Working data: Begin

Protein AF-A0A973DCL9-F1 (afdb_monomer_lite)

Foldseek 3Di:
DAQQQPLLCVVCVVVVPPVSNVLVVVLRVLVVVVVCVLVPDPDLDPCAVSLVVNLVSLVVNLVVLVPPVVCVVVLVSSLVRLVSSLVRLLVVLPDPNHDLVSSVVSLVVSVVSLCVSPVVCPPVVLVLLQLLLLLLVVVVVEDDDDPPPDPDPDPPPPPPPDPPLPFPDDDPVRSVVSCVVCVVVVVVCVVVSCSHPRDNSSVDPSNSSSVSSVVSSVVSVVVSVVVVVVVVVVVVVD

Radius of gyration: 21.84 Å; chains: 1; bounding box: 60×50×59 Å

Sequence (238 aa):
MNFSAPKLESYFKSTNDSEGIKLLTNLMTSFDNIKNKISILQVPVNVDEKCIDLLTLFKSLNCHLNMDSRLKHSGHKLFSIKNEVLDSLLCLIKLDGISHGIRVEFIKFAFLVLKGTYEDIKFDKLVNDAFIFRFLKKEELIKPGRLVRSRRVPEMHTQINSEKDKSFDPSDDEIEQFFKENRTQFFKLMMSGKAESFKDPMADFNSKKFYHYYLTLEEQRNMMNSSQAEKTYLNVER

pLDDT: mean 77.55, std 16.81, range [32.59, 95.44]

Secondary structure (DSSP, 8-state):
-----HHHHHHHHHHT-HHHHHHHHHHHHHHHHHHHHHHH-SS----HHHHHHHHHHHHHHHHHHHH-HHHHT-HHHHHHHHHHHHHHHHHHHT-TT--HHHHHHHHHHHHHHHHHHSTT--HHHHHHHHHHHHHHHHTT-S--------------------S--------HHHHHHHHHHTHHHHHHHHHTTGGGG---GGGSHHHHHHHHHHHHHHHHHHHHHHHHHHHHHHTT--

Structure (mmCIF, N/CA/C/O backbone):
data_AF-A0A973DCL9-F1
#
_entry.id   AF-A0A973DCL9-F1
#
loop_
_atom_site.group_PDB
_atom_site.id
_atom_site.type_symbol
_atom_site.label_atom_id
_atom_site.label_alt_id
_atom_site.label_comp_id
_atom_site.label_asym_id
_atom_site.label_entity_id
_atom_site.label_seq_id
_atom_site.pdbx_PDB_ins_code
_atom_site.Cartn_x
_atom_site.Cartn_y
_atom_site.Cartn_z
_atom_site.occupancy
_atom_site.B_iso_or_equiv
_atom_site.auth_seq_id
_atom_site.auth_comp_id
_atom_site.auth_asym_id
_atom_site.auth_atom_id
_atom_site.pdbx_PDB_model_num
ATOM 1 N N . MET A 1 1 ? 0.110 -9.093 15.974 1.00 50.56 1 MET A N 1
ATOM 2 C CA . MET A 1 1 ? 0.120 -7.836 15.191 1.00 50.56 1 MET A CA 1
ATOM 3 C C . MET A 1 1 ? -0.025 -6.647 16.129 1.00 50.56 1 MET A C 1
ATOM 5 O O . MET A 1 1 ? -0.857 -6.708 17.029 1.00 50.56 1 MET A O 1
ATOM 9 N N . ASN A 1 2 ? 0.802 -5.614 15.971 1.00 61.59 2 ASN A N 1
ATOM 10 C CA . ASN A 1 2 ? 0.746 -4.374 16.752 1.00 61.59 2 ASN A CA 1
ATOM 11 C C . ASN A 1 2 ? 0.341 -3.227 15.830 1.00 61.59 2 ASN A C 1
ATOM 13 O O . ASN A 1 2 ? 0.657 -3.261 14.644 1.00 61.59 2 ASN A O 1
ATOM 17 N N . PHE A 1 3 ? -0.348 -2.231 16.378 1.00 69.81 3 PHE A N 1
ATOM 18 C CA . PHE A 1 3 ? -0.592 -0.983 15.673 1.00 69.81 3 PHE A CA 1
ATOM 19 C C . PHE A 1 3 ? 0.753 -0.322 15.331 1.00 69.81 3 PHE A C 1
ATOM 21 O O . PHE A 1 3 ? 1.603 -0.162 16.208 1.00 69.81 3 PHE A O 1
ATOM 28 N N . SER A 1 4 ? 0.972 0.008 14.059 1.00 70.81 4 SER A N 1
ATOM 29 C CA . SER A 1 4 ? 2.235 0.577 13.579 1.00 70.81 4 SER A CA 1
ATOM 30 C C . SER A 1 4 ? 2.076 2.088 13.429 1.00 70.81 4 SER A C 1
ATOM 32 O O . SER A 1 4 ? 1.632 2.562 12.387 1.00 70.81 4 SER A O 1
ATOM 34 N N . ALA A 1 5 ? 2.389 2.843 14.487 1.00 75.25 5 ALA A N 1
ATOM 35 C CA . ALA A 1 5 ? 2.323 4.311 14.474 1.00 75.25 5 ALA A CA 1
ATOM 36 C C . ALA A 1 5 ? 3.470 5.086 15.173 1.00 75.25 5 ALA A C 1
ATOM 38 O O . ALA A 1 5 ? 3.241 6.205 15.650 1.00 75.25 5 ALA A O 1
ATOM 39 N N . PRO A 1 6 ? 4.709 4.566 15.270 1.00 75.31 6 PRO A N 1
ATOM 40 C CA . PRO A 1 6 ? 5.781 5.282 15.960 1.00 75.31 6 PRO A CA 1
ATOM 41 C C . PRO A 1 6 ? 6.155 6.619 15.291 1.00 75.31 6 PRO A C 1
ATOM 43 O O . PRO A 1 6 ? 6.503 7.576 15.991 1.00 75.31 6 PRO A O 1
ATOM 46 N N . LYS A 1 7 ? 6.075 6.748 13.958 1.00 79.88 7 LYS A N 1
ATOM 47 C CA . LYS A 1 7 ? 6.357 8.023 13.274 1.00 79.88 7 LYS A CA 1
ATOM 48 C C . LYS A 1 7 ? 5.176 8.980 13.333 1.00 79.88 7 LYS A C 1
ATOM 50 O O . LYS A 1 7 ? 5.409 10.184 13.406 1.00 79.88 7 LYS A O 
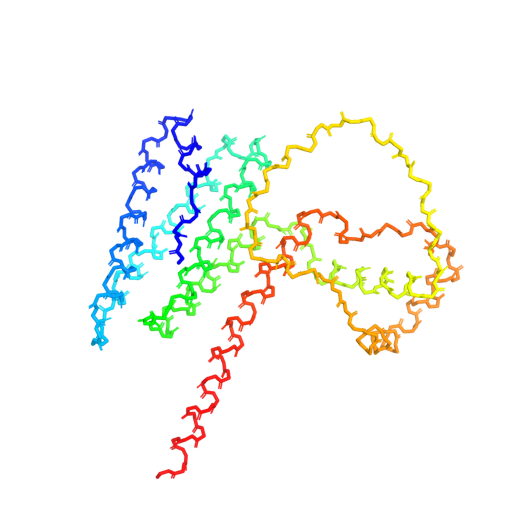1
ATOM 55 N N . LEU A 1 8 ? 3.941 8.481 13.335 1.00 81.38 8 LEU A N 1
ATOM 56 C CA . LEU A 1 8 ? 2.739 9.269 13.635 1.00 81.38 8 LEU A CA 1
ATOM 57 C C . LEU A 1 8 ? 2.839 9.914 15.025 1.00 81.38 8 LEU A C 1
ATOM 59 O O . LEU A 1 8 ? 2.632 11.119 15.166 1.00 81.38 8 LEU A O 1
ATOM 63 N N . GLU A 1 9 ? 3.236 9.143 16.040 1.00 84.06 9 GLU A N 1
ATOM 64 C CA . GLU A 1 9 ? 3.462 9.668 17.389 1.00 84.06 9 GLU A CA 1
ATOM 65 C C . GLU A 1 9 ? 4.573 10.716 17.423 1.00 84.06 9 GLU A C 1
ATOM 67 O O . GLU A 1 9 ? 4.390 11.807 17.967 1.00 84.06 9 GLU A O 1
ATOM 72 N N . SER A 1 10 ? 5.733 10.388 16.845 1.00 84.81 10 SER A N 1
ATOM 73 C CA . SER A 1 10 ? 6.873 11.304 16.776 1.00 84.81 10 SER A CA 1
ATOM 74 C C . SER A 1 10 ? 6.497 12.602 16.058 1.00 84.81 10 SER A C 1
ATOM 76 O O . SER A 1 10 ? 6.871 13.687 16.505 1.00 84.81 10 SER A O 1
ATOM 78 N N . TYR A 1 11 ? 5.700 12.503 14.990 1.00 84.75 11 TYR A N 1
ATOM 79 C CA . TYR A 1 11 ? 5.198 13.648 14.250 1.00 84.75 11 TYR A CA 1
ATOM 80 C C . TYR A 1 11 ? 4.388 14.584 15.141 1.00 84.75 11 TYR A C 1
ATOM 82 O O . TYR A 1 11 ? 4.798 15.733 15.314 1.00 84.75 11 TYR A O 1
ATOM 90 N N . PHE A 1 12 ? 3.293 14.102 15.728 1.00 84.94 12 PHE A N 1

Working data: End
Working data: Begin

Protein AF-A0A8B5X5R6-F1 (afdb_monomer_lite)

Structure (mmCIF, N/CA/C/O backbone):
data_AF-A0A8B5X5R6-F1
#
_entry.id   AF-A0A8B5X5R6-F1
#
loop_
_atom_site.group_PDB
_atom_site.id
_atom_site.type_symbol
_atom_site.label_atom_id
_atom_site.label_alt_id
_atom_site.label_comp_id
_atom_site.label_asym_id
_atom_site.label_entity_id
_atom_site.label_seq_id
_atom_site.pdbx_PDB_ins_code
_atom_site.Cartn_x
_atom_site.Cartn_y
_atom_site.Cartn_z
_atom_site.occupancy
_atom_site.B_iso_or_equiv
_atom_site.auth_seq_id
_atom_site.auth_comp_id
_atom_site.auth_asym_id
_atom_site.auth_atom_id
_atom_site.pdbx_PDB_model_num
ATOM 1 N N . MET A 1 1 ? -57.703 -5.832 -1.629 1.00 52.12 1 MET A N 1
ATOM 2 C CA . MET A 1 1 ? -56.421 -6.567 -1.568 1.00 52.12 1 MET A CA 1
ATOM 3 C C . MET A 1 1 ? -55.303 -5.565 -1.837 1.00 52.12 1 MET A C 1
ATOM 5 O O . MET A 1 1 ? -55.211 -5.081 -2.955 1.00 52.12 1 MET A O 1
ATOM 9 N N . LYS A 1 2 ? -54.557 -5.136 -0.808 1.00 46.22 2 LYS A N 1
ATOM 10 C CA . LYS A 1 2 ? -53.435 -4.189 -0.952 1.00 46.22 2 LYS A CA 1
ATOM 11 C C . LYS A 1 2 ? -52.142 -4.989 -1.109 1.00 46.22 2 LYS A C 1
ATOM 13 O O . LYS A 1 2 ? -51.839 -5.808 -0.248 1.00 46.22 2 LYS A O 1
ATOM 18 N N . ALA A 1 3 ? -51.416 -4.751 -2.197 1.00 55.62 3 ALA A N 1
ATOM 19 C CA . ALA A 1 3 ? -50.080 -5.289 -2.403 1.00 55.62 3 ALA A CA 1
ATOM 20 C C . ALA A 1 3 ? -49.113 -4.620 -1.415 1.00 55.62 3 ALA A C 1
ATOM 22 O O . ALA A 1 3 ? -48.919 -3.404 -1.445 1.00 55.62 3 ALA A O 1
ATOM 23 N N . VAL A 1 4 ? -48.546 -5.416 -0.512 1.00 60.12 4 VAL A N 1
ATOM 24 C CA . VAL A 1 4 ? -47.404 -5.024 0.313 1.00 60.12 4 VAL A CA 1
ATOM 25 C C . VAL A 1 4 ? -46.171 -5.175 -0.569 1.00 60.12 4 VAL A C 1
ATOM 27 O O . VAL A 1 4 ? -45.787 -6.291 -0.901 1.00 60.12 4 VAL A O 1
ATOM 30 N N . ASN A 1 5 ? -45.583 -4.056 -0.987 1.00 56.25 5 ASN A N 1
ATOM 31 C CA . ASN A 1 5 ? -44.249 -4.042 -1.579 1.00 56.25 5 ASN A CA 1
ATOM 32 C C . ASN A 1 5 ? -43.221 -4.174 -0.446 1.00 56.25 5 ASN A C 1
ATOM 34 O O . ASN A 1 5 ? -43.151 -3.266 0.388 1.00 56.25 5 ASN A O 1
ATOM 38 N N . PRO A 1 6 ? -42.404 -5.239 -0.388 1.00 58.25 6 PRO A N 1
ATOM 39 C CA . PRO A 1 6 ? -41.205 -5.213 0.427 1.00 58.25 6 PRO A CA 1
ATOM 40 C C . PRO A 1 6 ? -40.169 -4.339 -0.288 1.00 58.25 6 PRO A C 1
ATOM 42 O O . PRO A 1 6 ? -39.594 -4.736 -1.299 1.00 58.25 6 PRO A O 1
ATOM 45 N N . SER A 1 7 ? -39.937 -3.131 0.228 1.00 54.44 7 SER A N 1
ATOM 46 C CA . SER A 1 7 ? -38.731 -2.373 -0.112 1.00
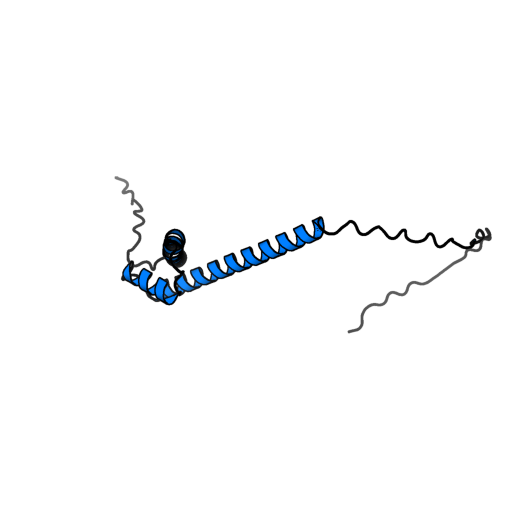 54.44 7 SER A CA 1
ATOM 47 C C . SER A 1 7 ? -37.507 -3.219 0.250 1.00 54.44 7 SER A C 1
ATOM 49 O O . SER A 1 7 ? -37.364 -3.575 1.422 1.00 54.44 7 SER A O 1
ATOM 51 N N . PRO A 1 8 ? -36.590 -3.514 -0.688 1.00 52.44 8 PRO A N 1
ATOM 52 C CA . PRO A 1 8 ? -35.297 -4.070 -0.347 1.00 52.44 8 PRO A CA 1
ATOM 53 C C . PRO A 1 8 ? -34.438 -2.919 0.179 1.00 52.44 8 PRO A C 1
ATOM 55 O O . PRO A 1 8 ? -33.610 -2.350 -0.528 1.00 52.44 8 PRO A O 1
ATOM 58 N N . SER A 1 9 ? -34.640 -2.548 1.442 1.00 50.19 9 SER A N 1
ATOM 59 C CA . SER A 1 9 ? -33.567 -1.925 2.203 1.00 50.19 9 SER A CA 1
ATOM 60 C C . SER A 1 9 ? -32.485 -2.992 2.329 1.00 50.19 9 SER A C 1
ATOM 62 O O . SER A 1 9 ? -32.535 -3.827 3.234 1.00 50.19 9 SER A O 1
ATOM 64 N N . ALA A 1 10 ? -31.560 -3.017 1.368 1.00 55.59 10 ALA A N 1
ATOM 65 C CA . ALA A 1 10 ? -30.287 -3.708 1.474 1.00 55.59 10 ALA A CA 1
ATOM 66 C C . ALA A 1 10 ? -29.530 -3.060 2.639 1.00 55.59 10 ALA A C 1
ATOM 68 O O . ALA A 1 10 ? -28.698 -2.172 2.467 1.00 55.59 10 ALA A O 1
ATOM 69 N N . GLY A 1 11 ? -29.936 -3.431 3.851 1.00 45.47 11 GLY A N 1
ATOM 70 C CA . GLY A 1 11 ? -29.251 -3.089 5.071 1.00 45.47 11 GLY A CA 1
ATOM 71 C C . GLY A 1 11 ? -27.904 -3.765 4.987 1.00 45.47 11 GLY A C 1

Working data: End

* _The problem_
The entries above hold the needed span. Transcribe exactly the lines from the one with "ATOM 5 O O . MET A 1 1 ? -55.211" to the one with "ATOM 34 O O", both included.

* _Expected output_
ATOM 5 O O . MET A 1 1 ? -55.211 -5.081 -2.955 1.00 52.12 1 MET A O 1
ATOM 9 N N . LYS A 1 2 ? -54.557 -5.136 -0.808 1.00 46.22 2 LYS A N 1
ATOM 10 C CA . LYS A 1 2 ? -53.435 -4.189 -0.952 1.00 46.22 2 LYS A CA 1
ATOM 11 C C . LYS A 1 2 ? -52.142 -4.989 -1.109 1.00 46.22 2 LYS A C 1
ATOM 13 O O . LYS A 1 2 ? -51.839 -5.808 -0.248 1.00 46.22 2 LYS A O 1
ATOM 18 N N . ALA A 1 3 ? -51.416 -4.751 -2.197 1.00 55.62 3 ALA A N 1
ATOM 19 C CA . ALA A 1 3 ? -50.080 -5.289 -2.403 1.00 55.62 3 ALA A CA 1
ATOM 20 C C . ALA A 1 3 ? -49.113 -4.620 -1.415 1.00 55.62 3 ALA A C 1
ATOM 22 O O . ALA A 1 3 ? -48.919 -3.404 -1.445 1.00 55.62 3 ALA A O 1
ATOM 23 N N . VAL A 1 4 ? -48.546 -5.416 -0.512 1.00 60.12 4 VAL A N 1
ATOM 24 C CA . VAL A 1 4 ? -47.404 -5.024 0.313 1.00 60.12 4 VAL A CA 1
ATOM 25 C C . VAL A 1 4 ? -46.171 -5.175 -0.569 1.00 60.12 4 VAL A C 1
ATOM 27 O O . VAL A 1 4 ? -45.787 -6.291 -0.901 1.00 60.12 4 VAL A O 1
ATOM 30 N N . ASN A 1 5 ? -45.583 -4.056 -0.987 1.00 56.25 5 ASN A N 1
ATOM 31 C CA . ASN A 1 5 ? -44.249 -4.042 -1.579 1.00 56.25 5 ASN A CA 1
ATOM 32 C C . ASN A 1 5 ? -43.221 -4.174 -0.446 1.00 56.25 5 ASN A C 1
ATOM 34 O O . ASN A 1 5 ? -43.151 -3.266 0.388 1.00 56.25 5 ASN A O 1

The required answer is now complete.